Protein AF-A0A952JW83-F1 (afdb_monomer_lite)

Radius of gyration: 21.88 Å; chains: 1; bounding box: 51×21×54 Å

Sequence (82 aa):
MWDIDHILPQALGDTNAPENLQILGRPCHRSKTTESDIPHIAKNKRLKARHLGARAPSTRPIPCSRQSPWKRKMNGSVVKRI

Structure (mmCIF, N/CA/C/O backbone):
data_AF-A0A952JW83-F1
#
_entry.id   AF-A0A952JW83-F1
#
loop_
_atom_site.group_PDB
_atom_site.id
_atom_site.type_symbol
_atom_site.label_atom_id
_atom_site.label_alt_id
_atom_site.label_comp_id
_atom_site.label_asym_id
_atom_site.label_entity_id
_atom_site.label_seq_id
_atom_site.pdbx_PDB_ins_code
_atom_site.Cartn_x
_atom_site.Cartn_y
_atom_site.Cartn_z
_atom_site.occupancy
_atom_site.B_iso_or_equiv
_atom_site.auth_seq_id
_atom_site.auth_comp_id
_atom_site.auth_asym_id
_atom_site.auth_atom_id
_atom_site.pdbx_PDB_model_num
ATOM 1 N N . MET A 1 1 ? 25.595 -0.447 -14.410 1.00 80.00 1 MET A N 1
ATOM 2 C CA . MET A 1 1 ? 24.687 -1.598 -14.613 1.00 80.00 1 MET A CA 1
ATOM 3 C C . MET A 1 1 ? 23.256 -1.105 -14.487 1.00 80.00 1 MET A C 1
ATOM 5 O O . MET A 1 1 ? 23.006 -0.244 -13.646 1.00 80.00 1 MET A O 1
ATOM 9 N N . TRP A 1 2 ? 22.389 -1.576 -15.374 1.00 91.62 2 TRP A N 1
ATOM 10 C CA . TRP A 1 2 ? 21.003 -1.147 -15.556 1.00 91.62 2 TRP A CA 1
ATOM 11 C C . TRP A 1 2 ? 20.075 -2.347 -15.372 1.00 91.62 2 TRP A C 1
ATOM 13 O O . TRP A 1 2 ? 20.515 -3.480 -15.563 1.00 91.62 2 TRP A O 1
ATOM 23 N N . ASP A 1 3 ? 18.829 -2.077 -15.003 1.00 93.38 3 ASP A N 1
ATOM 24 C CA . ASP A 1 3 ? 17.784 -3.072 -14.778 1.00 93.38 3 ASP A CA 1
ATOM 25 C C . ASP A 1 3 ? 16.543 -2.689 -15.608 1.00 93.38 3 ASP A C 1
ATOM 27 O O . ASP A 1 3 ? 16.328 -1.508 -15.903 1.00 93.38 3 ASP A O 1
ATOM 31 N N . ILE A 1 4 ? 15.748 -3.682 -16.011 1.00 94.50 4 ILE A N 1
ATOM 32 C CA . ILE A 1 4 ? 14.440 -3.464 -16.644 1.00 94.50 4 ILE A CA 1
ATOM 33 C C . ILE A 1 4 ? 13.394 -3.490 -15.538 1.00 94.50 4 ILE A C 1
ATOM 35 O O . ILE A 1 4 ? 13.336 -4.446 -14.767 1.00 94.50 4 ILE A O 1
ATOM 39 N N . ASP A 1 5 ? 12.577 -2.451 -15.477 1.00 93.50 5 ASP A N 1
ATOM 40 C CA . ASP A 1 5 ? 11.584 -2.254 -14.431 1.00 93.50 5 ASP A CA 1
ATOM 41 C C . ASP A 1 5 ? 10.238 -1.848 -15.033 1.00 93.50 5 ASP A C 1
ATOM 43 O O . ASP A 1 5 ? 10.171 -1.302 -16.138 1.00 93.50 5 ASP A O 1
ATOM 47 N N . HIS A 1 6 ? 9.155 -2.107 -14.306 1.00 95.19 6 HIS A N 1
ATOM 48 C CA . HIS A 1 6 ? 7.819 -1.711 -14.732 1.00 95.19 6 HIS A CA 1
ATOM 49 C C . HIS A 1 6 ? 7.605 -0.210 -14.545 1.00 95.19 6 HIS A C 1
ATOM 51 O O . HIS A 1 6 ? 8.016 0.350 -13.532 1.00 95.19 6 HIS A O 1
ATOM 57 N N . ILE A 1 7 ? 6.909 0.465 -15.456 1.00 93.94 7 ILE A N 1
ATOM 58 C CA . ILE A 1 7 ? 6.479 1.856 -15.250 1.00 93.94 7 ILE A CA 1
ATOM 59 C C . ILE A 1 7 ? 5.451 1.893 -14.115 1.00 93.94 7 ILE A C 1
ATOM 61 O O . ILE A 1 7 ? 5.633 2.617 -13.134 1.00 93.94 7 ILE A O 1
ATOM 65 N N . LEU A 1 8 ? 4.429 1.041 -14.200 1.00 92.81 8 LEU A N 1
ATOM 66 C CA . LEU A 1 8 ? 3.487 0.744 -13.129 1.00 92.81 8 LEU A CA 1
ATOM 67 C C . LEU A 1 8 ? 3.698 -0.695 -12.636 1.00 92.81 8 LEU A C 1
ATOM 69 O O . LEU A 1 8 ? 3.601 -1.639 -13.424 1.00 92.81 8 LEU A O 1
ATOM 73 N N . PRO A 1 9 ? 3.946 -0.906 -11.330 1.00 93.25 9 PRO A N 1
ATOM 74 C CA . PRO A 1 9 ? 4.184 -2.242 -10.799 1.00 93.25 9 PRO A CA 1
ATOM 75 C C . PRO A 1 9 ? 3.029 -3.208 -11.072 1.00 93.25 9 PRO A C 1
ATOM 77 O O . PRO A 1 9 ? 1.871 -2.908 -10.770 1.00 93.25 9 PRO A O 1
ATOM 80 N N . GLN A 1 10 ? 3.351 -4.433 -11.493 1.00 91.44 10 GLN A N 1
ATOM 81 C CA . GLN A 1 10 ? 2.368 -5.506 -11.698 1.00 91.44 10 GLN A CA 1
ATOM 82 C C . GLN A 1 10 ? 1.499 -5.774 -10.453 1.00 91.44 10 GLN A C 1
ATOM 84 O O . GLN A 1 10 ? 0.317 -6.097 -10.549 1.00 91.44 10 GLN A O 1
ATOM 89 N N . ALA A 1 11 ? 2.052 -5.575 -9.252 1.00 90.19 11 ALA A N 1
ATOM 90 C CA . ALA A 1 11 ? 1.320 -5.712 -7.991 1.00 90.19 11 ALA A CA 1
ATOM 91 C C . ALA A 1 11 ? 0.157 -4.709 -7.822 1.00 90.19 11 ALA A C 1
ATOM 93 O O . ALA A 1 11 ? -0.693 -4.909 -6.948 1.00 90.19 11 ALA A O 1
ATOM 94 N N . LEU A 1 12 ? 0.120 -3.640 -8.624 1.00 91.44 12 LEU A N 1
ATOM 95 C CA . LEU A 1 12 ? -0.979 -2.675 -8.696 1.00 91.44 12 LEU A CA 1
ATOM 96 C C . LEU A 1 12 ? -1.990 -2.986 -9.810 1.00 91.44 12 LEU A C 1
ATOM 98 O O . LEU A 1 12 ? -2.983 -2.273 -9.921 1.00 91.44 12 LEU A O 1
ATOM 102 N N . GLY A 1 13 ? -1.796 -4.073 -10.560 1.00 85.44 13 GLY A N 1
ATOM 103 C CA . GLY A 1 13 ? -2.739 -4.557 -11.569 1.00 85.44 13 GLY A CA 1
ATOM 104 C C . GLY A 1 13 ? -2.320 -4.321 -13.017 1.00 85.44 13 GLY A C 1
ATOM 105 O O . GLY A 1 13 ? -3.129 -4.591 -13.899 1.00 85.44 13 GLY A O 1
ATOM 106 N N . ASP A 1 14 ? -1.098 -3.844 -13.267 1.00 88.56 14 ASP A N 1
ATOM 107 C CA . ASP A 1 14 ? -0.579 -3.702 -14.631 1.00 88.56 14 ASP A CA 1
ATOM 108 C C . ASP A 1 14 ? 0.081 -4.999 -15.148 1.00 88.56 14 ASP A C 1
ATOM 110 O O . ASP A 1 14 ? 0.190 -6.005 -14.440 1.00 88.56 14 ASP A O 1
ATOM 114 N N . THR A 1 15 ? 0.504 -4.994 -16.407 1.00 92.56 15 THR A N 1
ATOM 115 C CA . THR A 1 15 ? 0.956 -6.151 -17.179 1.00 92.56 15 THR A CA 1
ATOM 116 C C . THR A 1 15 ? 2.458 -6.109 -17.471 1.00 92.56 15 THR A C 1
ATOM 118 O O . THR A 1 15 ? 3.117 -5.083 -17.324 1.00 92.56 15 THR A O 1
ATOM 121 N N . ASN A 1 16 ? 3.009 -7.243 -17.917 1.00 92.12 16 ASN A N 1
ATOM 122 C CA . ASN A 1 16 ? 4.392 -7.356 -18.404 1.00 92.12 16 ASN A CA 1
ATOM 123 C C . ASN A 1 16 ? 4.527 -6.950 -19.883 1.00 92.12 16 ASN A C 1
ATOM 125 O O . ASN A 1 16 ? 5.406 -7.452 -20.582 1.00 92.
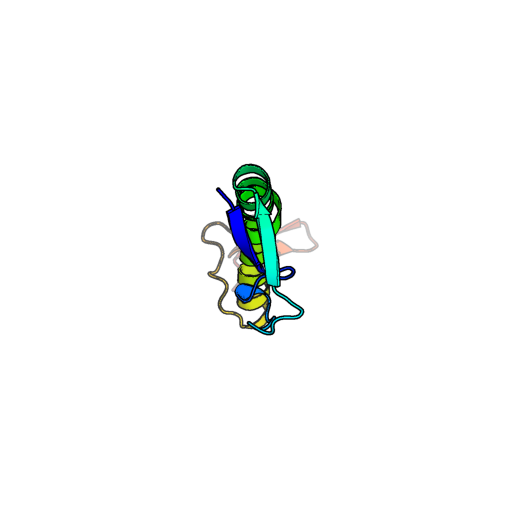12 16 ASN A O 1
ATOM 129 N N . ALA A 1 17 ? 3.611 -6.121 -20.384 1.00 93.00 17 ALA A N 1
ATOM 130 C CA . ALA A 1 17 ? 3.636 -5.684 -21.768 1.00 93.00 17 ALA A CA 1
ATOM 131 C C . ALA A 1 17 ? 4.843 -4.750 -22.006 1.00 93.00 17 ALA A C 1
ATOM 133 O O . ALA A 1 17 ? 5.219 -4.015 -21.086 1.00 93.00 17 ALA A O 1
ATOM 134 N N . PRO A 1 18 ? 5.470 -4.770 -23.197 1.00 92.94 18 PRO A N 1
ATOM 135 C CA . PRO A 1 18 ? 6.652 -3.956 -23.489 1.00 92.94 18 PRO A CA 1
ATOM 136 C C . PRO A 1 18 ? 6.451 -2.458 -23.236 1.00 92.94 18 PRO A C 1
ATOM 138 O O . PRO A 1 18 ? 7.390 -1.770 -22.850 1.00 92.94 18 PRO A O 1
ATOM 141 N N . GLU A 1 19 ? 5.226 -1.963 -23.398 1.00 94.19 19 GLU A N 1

☆ ☆ ☆

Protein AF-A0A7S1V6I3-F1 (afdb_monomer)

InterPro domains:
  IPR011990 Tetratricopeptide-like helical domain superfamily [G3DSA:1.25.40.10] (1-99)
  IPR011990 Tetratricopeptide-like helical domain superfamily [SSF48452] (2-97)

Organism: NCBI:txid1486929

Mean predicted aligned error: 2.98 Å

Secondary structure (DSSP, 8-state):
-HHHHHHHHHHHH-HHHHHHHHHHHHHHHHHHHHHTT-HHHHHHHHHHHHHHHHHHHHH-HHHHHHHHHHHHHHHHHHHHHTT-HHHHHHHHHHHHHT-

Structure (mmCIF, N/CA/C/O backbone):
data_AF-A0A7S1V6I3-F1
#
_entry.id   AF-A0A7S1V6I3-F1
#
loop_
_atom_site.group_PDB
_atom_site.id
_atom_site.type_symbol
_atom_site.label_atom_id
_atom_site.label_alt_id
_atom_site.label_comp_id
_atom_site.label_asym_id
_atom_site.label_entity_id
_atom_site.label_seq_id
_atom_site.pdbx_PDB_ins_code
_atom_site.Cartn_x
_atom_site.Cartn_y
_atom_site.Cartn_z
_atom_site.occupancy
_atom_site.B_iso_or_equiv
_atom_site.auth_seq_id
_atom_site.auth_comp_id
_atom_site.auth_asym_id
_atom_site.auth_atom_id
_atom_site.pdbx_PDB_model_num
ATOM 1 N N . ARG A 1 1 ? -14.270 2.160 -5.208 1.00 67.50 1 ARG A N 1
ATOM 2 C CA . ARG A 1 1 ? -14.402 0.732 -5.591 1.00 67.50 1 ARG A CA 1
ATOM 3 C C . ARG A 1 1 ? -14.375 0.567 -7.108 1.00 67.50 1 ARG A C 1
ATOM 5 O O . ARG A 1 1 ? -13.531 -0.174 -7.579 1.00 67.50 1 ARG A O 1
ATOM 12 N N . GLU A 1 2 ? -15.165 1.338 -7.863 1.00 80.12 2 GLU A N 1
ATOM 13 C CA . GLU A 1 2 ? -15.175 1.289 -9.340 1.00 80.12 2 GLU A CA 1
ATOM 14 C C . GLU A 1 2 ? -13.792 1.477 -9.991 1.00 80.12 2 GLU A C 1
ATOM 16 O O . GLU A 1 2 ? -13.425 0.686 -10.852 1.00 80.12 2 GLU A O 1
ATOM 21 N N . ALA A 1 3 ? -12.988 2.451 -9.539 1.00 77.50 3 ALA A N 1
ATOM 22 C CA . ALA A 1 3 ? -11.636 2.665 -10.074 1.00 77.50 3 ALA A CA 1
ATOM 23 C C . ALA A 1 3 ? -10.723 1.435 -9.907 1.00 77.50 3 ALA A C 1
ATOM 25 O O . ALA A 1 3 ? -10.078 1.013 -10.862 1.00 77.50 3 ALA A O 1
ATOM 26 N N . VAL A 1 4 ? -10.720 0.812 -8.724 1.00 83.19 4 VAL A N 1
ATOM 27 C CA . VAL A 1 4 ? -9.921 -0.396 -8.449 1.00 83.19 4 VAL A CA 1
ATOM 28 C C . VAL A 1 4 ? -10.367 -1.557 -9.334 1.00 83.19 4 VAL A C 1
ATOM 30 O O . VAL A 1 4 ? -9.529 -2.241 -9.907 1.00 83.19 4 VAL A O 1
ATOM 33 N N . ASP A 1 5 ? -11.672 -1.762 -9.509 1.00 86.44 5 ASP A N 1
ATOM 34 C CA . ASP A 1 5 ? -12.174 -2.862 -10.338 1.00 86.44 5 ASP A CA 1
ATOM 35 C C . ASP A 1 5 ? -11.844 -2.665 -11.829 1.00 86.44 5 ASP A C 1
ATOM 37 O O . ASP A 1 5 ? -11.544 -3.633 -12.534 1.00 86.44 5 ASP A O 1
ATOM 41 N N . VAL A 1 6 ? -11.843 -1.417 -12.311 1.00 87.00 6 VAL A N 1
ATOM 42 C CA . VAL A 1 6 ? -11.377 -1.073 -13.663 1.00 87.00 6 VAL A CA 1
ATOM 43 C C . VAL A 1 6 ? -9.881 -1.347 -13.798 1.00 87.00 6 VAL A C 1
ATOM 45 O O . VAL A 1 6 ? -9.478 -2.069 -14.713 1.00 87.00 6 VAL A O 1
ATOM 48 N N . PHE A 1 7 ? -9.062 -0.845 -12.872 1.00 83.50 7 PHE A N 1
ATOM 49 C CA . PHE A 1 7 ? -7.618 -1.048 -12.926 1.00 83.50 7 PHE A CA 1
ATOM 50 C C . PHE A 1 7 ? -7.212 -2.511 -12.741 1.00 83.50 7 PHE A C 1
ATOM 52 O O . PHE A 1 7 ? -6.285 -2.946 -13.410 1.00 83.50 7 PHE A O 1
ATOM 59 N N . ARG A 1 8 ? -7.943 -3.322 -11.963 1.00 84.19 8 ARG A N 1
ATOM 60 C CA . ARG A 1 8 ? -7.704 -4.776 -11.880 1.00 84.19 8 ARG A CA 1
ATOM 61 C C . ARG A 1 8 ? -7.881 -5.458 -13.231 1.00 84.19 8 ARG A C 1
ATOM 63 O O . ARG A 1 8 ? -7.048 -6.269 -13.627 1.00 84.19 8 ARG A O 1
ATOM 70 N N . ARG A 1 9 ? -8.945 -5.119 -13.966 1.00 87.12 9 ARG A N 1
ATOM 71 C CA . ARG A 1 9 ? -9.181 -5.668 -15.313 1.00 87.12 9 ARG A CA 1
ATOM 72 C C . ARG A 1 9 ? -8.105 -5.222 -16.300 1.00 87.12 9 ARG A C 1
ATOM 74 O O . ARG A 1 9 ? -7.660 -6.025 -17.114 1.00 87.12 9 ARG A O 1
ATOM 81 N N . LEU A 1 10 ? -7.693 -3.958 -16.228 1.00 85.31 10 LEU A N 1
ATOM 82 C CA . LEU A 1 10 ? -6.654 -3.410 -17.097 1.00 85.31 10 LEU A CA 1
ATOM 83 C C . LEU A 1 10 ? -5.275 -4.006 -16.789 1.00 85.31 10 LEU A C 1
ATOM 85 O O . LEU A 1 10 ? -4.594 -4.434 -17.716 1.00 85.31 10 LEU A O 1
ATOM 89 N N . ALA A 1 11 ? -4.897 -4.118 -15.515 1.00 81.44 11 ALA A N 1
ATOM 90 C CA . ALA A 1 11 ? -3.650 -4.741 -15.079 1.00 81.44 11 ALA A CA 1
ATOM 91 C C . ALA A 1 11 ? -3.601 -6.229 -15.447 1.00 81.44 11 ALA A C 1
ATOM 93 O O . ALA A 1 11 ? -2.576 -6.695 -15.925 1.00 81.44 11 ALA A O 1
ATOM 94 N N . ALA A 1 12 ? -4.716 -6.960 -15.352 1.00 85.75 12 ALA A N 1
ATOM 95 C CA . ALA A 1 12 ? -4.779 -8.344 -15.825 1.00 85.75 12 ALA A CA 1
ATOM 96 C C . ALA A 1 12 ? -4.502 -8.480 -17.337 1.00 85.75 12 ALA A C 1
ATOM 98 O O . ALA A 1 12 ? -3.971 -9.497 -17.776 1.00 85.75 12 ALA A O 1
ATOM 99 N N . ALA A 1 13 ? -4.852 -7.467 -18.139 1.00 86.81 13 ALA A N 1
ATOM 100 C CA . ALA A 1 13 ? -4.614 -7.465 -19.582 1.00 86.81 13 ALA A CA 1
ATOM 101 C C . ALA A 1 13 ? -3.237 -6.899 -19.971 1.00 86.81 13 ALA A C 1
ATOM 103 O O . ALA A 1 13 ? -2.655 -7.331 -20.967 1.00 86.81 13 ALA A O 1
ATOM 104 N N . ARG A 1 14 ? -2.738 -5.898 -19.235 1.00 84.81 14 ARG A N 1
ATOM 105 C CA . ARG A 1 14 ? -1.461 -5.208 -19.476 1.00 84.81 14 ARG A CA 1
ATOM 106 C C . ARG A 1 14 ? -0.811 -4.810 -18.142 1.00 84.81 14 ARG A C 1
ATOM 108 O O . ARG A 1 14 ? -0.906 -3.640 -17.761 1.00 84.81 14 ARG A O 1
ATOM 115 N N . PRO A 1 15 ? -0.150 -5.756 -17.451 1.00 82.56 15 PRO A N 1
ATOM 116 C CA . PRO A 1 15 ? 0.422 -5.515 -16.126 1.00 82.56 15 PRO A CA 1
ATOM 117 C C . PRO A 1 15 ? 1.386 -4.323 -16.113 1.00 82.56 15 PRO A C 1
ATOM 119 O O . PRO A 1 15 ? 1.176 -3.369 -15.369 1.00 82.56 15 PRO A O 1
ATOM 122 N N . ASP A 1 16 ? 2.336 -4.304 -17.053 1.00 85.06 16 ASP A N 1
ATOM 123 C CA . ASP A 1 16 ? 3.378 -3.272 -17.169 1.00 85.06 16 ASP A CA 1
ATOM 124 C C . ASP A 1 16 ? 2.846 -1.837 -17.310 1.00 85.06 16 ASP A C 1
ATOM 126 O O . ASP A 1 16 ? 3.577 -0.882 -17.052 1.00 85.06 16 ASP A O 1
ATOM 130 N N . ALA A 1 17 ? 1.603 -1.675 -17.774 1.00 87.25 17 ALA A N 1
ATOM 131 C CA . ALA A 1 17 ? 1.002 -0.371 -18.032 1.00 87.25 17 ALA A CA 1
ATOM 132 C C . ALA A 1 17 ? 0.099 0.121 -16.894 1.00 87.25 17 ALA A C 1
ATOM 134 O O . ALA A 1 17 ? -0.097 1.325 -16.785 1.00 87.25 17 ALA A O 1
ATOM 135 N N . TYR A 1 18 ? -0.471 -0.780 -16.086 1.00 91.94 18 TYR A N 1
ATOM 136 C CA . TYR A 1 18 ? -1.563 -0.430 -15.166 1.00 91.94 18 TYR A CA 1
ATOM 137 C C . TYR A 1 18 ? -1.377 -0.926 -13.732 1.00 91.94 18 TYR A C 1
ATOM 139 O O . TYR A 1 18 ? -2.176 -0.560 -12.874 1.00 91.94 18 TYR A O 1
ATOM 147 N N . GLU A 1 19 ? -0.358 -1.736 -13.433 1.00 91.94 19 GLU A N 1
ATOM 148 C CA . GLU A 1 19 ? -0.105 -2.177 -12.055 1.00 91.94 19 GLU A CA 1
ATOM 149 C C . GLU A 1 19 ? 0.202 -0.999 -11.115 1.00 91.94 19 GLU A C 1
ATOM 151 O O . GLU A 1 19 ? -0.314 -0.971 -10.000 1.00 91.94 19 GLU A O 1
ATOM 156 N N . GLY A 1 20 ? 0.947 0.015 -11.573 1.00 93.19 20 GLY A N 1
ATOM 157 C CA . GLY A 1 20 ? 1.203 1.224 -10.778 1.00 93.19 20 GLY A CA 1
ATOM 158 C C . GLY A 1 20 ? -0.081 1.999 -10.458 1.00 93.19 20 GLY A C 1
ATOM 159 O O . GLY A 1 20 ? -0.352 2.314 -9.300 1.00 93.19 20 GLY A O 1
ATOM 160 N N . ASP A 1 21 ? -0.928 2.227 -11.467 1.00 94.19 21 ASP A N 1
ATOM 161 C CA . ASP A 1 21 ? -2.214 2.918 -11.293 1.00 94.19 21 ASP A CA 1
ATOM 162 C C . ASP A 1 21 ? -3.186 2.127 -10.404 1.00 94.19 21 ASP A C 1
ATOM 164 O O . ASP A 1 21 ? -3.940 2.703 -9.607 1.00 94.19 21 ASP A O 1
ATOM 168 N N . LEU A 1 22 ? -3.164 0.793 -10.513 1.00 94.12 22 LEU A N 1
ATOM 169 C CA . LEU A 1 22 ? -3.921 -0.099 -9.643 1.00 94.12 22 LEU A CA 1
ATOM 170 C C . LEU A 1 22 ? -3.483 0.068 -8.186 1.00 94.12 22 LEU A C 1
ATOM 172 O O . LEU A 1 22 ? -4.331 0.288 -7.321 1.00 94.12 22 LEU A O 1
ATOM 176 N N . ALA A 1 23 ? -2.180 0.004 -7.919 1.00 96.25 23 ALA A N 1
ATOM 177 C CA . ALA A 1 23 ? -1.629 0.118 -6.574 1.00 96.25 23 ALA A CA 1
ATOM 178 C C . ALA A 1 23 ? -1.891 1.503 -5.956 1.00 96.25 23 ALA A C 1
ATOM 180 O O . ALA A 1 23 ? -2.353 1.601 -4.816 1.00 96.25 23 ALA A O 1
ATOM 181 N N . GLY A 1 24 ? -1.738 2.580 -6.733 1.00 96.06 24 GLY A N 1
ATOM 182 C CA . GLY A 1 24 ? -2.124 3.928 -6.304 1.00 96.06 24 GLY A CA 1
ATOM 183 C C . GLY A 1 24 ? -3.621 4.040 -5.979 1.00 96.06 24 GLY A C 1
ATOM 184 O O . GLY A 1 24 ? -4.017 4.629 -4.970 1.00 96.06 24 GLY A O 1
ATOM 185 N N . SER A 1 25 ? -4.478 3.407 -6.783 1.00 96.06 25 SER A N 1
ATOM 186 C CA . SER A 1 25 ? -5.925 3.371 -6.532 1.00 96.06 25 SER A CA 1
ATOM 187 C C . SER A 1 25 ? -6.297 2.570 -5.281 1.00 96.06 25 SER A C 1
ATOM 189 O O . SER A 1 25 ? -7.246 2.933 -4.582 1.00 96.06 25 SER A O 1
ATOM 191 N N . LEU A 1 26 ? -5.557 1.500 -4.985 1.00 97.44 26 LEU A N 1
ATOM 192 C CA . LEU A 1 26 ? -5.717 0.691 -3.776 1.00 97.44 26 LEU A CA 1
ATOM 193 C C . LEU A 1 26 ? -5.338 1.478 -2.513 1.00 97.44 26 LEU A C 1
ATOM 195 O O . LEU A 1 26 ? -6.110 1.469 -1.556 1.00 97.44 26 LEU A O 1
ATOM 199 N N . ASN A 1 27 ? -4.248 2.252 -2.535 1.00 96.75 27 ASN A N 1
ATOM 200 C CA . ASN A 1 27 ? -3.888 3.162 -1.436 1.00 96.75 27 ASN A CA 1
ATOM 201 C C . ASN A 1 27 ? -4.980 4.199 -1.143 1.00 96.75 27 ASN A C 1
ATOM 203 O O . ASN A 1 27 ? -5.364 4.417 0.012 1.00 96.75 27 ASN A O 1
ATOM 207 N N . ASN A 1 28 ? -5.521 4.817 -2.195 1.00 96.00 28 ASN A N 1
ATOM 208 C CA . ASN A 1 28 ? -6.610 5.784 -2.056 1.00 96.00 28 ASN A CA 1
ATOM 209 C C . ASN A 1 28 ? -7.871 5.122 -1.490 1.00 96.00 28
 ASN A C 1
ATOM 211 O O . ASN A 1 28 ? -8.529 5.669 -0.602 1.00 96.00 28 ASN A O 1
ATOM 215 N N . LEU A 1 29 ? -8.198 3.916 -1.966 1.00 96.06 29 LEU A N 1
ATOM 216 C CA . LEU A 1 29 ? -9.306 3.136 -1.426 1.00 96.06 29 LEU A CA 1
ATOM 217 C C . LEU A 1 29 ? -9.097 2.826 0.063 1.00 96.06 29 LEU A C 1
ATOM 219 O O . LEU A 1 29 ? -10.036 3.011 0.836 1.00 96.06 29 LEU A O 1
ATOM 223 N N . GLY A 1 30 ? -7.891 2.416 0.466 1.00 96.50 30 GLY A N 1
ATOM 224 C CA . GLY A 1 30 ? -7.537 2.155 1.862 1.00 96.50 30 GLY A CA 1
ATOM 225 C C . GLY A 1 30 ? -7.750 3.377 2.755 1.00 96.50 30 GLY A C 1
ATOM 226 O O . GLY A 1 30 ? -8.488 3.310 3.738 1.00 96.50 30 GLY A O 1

☆ ☆ ☆

Across the whole listing above, report each line that includes "like".

Response for this exercise:
  IPR011990 Tetratricopeptide-like helical domain superfamily [G3DSA:1.25.40.10] (1-99)
  IPR011990 Tetratricopeptide-like helical domain superfamily [SSF48452] (2-97)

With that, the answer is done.